Source records:
»»

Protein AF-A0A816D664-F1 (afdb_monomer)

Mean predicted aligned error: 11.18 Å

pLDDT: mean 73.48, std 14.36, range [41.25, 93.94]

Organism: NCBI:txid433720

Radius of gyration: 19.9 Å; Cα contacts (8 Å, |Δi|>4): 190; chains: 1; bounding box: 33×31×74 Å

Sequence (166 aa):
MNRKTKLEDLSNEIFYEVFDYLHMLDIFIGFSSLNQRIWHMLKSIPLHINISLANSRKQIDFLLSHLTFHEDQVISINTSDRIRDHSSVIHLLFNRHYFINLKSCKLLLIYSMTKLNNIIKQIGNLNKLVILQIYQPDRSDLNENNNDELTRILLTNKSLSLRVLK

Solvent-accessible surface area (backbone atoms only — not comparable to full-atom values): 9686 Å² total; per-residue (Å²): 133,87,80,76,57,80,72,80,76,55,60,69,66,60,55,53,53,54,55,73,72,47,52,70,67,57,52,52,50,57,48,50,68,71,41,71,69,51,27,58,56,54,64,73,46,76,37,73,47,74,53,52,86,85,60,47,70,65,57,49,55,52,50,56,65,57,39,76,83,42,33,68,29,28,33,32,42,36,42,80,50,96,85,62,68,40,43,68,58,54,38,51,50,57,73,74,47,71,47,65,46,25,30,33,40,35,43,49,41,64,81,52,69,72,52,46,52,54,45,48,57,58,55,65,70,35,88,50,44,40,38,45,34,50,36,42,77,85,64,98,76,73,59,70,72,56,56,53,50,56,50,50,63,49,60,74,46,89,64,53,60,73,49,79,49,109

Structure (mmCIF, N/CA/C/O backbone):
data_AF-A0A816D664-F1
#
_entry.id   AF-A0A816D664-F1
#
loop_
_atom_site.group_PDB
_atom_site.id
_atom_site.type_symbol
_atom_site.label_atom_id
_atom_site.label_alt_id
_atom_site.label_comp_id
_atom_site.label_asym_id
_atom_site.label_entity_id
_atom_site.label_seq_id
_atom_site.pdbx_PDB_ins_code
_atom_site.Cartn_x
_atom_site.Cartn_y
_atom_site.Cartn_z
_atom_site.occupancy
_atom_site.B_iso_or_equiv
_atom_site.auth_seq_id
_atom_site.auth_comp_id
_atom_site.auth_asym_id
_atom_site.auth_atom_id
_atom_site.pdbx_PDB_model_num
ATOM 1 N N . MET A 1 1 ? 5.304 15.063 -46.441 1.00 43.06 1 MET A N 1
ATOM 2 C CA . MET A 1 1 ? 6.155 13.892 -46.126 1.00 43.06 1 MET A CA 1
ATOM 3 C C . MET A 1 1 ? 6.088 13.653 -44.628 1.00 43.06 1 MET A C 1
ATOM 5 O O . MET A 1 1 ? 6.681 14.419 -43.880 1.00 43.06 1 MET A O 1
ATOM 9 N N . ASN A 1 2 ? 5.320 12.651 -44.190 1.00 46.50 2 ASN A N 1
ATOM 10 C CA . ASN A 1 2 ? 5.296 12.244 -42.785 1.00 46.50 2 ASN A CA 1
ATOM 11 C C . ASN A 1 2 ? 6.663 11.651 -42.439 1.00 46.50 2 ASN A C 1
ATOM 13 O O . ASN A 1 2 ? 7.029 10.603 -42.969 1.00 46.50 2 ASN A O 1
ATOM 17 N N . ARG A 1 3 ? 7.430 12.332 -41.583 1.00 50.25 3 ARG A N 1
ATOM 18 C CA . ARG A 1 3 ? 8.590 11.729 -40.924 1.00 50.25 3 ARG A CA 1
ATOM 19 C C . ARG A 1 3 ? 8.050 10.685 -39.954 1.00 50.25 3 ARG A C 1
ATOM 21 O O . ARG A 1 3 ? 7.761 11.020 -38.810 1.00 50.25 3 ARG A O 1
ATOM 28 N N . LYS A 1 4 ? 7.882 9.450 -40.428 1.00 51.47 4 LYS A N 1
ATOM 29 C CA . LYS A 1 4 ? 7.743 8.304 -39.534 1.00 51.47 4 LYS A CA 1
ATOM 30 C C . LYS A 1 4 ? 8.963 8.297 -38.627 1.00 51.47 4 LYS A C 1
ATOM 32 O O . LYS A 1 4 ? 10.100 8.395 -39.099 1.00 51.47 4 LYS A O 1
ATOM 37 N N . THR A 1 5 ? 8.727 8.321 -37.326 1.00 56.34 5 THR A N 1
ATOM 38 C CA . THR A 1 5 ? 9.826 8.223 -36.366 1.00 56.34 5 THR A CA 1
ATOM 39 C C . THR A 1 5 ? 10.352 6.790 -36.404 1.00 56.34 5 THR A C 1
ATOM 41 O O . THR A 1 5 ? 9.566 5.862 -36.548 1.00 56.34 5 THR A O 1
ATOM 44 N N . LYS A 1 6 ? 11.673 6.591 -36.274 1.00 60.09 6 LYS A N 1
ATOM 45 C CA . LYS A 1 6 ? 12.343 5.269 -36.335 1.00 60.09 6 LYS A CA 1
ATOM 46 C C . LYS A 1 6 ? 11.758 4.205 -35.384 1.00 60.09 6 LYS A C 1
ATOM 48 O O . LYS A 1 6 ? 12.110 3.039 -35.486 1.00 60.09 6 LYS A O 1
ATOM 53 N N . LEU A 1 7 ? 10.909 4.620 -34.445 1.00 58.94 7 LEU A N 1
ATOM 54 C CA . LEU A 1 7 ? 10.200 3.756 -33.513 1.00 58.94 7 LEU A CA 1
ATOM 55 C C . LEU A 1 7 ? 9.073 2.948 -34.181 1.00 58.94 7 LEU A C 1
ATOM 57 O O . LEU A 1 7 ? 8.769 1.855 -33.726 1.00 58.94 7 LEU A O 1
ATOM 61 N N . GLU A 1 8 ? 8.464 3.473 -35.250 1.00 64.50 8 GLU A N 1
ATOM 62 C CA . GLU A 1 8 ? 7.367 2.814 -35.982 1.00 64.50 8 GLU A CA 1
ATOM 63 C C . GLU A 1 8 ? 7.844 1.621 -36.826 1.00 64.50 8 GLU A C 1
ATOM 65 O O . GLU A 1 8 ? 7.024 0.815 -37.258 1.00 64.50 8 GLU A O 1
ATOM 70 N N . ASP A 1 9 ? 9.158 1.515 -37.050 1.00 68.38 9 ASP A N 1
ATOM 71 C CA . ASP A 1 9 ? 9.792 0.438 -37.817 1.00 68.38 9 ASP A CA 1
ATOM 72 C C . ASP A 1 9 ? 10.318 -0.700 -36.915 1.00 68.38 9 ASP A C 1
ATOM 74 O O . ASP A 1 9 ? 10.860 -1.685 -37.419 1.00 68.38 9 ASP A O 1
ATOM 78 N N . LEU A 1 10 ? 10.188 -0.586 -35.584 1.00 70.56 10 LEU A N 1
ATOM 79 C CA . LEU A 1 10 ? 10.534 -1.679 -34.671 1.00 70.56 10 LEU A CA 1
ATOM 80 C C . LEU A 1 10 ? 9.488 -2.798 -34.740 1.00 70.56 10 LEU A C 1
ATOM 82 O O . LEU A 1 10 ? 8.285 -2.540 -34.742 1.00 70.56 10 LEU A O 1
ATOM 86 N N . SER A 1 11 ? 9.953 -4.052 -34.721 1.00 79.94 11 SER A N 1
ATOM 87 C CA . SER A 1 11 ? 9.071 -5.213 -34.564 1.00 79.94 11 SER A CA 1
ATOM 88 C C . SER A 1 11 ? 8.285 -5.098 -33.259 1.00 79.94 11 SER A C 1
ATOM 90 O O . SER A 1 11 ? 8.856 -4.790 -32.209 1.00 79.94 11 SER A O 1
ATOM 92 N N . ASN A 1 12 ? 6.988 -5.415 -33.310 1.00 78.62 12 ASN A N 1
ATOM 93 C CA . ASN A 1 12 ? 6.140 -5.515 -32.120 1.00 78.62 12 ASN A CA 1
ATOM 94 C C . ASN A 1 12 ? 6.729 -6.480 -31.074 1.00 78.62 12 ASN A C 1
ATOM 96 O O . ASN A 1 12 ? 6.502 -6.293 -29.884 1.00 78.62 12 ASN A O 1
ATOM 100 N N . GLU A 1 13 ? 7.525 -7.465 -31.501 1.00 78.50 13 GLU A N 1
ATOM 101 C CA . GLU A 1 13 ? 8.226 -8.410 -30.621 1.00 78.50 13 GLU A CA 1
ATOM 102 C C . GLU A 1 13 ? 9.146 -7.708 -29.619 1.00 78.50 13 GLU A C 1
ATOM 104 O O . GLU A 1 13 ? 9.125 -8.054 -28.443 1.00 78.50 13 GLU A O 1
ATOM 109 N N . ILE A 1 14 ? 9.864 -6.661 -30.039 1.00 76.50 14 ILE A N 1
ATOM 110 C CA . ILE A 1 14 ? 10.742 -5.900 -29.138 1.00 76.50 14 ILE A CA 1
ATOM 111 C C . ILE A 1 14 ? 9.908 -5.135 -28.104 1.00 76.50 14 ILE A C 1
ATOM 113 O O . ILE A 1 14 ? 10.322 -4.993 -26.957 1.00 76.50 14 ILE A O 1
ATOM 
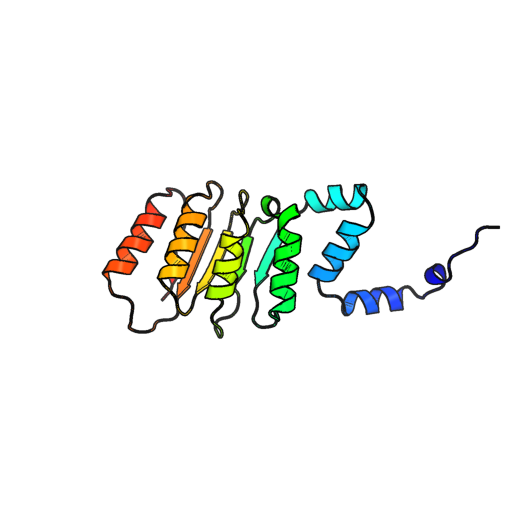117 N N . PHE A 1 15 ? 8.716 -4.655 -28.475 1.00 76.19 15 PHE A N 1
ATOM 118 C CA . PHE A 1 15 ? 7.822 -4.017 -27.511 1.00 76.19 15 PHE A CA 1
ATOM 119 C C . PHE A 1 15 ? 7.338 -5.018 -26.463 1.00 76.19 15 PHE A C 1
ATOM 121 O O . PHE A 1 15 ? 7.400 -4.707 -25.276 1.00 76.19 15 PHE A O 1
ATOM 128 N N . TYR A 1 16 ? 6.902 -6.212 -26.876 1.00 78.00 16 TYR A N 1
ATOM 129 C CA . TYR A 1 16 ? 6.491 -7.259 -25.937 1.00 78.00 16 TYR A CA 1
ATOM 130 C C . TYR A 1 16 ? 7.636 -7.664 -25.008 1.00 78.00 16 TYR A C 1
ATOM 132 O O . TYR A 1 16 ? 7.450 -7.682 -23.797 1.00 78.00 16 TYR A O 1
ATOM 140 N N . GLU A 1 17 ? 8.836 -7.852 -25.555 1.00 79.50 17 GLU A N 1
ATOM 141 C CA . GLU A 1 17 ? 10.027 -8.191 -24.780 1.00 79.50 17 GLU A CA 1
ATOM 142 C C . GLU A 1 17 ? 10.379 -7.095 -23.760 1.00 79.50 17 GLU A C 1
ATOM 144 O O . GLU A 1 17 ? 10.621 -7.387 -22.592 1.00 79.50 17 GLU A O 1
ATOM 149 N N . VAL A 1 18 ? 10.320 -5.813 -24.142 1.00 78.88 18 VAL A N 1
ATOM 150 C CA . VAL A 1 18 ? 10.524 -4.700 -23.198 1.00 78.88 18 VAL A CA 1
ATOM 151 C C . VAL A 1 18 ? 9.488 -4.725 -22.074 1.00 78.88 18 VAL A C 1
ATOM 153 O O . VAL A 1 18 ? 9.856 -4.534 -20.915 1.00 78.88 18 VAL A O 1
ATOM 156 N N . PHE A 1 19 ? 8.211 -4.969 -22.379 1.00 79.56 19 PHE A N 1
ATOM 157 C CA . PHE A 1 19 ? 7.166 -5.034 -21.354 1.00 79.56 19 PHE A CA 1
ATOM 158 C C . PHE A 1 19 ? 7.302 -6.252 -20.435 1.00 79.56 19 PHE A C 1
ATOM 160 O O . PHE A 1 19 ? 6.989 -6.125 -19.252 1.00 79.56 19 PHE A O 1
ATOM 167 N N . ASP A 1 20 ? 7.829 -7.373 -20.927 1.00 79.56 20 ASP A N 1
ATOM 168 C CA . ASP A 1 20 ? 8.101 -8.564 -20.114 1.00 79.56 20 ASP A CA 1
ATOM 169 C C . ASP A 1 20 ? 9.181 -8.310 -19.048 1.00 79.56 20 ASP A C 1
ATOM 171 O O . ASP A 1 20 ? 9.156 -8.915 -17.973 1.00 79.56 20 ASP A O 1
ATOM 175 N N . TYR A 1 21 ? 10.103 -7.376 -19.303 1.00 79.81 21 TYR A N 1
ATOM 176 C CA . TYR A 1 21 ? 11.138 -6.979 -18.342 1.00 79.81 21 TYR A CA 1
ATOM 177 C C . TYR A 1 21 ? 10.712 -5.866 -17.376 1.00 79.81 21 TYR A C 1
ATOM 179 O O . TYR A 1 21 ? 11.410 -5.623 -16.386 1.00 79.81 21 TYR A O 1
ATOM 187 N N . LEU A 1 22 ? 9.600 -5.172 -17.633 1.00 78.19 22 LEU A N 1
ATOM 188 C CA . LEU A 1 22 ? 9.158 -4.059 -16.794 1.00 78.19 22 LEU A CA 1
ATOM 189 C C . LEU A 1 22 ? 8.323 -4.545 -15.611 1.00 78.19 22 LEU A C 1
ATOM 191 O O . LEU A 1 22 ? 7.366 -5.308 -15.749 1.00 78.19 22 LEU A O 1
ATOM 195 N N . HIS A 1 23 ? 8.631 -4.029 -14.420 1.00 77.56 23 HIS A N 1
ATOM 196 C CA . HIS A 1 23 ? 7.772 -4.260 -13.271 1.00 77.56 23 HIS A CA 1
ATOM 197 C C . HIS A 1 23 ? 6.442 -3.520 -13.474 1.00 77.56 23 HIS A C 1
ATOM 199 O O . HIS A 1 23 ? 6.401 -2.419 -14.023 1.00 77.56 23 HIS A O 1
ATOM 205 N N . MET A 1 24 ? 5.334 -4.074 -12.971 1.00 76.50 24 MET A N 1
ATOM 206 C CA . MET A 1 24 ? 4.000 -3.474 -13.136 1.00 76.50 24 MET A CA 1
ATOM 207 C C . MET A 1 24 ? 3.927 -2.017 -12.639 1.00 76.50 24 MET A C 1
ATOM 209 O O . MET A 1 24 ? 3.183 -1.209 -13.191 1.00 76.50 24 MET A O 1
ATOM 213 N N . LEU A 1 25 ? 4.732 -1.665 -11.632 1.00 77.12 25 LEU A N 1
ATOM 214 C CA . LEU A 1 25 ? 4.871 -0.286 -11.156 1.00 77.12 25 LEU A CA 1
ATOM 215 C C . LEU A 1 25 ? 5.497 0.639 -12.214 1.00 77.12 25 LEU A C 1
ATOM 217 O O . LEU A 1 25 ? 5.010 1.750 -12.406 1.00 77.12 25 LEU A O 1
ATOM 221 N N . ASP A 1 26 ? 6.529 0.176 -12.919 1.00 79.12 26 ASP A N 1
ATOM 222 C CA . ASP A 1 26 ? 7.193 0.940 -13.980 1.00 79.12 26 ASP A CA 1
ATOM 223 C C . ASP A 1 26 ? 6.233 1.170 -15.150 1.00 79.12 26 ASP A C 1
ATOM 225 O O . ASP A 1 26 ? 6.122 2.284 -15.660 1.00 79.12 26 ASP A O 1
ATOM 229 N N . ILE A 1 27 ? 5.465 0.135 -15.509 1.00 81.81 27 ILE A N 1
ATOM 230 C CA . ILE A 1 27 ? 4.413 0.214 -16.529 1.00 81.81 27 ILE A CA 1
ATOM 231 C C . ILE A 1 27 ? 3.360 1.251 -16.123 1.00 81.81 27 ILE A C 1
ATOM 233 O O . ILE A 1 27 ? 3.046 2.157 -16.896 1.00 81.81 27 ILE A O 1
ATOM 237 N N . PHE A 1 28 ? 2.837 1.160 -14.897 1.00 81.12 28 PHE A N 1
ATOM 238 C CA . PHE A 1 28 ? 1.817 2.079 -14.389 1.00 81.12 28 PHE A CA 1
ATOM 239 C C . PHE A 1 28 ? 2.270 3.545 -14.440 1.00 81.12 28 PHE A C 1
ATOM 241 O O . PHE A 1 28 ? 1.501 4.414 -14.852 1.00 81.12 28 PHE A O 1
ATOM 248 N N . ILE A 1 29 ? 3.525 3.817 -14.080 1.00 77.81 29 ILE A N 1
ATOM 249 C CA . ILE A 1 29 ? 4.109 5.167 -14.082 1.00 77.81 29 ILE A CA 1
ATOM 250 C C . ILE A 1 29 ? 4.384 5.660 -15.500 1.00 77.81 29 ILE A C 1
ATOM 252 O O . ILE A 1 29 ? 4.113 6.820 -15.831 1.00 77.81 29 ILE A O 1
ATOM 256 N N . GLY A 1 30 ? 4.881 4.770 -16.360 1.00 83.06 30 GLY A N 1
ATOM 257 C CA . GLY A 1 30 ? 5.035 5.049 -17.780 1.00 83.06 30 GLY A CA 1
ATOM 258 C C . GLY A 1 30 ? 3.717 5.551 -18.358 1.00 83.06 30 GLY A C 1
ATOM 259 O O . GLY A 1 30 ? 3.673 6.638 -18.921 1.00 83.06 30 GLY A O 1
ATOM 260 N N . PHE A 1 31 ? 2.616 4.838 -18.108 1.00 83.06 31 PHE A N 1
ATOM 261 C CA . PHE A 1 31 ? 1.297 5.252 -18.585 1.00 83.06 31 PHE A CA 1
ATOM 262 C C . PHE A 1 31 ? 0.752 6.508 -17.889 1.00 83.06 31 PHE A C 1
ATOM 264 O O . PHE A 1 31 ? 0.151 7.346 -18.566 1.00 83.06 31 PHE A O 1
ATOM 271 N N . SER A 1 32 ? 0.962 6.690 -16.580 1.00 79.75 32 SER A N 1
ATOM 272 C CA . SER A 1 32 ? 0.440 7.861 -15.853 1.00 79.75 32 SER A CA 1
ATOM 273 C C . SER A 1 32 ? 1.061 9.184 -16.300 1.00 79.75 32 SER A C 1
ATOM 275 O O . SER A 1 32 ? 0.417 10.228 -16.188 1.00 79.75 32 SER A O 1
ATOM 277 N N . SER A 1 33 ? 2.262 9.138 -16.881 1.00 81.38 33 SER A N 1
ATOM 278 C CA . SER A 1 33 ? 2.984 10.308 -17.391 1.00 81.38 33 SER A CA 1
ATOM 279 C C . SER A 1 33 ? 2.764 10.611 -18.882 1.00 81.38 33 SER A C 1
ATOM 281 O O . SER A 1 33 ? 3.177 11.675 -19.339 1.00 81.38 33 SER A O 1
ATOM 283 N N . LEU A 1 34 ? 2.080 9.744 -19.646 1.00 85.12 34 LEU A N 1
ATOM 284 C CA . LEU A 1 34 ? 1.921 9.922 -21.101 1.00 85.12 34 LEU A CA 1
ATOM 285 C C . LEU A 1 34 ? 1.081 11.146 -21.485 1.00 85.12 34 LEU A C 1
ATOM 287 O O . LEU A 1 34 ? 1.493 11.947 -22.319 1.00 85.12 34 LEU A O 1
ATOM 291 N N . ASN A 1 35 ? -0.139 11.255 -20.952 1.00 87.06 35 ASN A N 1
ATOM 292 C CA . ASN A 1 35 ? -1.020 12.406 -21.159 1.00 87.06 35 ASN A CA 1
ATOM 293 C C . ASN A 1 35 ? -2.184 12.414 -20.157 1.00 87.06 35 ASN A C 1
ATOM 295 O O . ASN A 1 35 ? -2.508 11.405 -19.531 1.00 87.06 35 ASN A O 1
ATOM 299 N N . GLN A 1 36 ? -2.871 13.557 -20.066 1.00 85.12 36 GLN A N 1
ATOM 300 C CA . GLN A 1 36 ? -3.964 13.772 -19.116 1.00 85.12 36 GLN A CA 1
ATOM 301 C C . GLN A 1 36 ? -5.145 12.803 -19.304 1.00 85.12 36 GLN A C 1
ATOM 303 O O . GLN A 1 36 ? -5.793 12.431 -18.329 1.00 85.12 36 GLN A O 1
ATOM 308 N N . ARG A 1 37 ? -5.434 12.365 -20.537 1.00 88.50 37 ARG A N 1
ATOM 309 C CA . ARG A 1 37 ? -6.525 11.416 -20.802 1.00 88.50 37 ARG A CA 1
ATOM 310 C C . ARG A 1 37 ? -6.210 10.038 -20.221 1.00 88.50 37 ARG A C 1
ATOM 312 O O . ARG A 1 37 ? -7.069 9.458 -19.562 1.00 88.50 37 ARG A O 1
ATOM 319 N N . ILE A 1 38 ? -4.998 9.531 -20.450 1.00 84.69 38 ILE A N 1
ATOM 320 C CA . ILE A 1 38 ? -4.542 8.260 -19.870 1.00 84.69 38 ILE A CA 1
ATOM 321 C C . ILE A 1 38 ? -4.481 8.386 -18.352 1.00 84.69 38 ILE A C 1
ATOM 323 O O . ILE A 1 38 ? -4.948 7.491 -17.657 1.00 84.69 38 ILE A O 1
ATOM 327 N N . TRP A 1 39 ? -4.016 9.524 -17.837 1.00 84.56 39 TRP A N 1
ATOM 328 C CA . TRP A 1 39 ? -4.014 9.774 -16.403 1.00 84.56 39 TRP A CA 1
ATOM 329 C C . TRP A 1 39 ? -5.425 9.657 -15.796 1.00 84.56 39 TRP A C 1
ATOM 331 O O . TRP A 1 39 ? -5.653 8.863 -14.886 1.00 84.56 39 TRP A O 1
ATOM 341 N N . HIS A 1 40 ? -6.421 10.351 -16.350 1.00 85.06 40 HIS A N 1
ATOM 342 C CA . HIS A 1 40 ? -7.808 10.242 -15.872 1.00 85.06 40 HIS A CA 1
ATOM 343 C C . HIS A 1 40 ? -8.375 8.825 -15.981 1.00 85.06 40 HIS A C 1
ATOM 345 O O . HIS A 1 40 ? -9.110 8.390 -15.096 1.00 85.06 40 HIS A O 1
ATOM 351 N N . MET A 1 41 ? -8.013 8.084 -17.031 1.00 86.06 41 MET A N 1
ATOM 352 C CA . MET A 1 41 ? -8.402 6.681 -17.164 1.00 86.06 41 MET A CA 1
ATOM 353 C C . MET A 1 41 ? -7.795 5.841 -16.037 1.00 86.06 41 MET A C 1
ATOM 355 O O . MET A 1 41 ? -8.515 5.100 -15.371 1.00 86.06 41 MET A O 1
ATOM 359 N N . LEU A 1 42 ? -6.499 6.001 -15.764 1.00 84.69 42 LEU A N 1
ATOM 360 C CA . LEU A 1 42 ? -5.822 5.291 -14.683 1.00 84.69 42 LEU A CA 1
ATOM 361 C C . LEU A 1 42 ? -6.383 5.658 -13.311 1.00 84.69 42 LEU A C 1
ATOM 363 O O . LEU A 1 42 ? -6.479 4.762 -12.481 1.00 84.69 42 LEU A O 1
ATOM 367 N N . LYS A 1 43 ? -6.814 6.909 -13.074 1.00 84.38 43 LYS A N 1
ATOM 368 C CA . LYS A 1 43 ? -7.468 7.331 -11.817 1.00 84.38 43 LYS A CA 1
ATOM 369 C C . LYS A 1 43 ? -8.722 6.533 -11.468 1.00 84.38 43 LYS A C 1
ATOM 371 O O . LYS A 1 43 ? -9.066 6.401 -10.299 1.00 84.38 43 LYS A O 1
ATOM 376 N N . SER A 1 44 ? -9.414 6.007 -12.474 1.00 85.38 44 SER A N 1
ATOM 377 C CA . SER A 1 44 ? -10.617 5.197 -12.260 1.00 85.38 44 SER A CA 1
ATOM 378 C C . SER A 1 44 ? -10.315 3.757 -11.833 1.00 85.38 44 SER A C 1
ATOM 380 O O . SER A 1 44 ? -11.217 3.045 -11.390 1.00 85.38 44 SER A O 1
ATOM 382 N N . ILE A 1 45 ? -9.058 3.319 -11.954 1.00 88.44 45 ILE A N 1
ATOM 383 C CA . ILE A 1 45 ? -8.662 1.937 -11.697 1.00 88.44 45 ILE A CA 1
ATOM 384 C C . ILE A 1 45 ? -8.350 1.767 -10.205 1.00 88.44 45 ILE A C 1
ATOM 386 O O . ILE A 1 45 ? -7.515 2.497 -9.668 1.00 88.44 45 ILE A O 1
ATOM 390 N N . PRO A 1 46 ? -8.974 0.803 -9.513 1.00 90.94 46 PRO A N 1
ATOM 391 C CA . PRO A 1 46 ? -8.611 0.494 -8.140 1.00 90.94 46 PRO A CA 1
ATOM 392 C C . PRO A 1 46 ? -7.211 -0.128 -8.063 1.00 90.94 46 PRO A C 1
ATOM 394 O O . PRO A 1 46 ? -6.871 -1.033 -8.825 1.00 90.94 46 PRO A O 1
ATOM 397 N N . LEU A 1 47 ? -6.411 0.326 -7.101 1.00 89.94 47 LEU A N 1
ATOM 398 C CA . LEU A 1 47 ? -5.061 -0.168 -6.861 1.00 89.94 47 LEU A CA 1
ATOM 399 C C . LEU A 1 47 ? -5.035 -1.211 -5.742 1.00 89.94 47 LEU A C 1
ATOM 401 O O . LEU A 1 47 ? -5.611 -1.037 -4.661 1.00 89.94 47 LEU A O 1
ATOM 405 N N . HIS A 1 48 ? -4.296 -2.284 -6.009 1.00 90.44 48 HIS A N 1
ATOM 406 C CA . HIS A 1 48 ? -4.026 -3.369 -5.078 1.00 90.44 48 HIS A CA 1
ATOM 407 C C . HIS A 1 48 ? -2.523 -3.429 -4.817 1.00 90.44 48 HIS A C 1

««

Goal of the exercise:
Reproduce, word for word and in full, only the lines above that start at the line with "ATOM 41 O O" and run through the line with "ATOM 62 C CA", both ends included.

Solution to this task:
ATOM 41 O O . THR A 1 5 ? 9.566 5.862 -36.548 1.00 56.34 5 THR A O 1
ATOM 44 N N . LYS A 1 6 ? 11.673 6.591 -36.274 1.00 60.09 6 LYS A N 1
ATOM 45 C CA . LYS A 1 6 ? 12.343 5.269 -36.335 1.00 60.09 6 LYS A CA 1
ATOM 46 C C . LYS A 1 6 ? 11.758 4.205 -35.384 1.00 60.09 6 LYS A C 1
ATOM 48 O O . LYS A 1 6 ? 12.110 3.039 -35.486 1.00 60.09 6 LYS A O 1
ATOM 53 N N . LEU A 1 7 ? 10.909 4.620 -34.445 1.00 58.94 7 LEU A N 1
ATOM 54 C CA . LEU A 1 7 ? 10.200 3.756 -33.513 1.00 58.94 7 LEU A CA 1
ATOM 55 C C . LEU A 1 7 ? 9.073 2.948 -34.181 1.00 58.94 7 LEU A C 1
ATOM 57 O O . LEU A 1 7 ? 8.769 1.855 -33.726 1.00 58.94 7 LEU A O 1
ATOM 61 N N . GLU A 1 8 ? 8.464 3.473 -35.250 1.00 64.50 8 GLU A N 1
ATOM 62 C CA . GLU A 1 8 ? 7.367 2.814 -35.982 1.00 64.50 8 GLU A CA 1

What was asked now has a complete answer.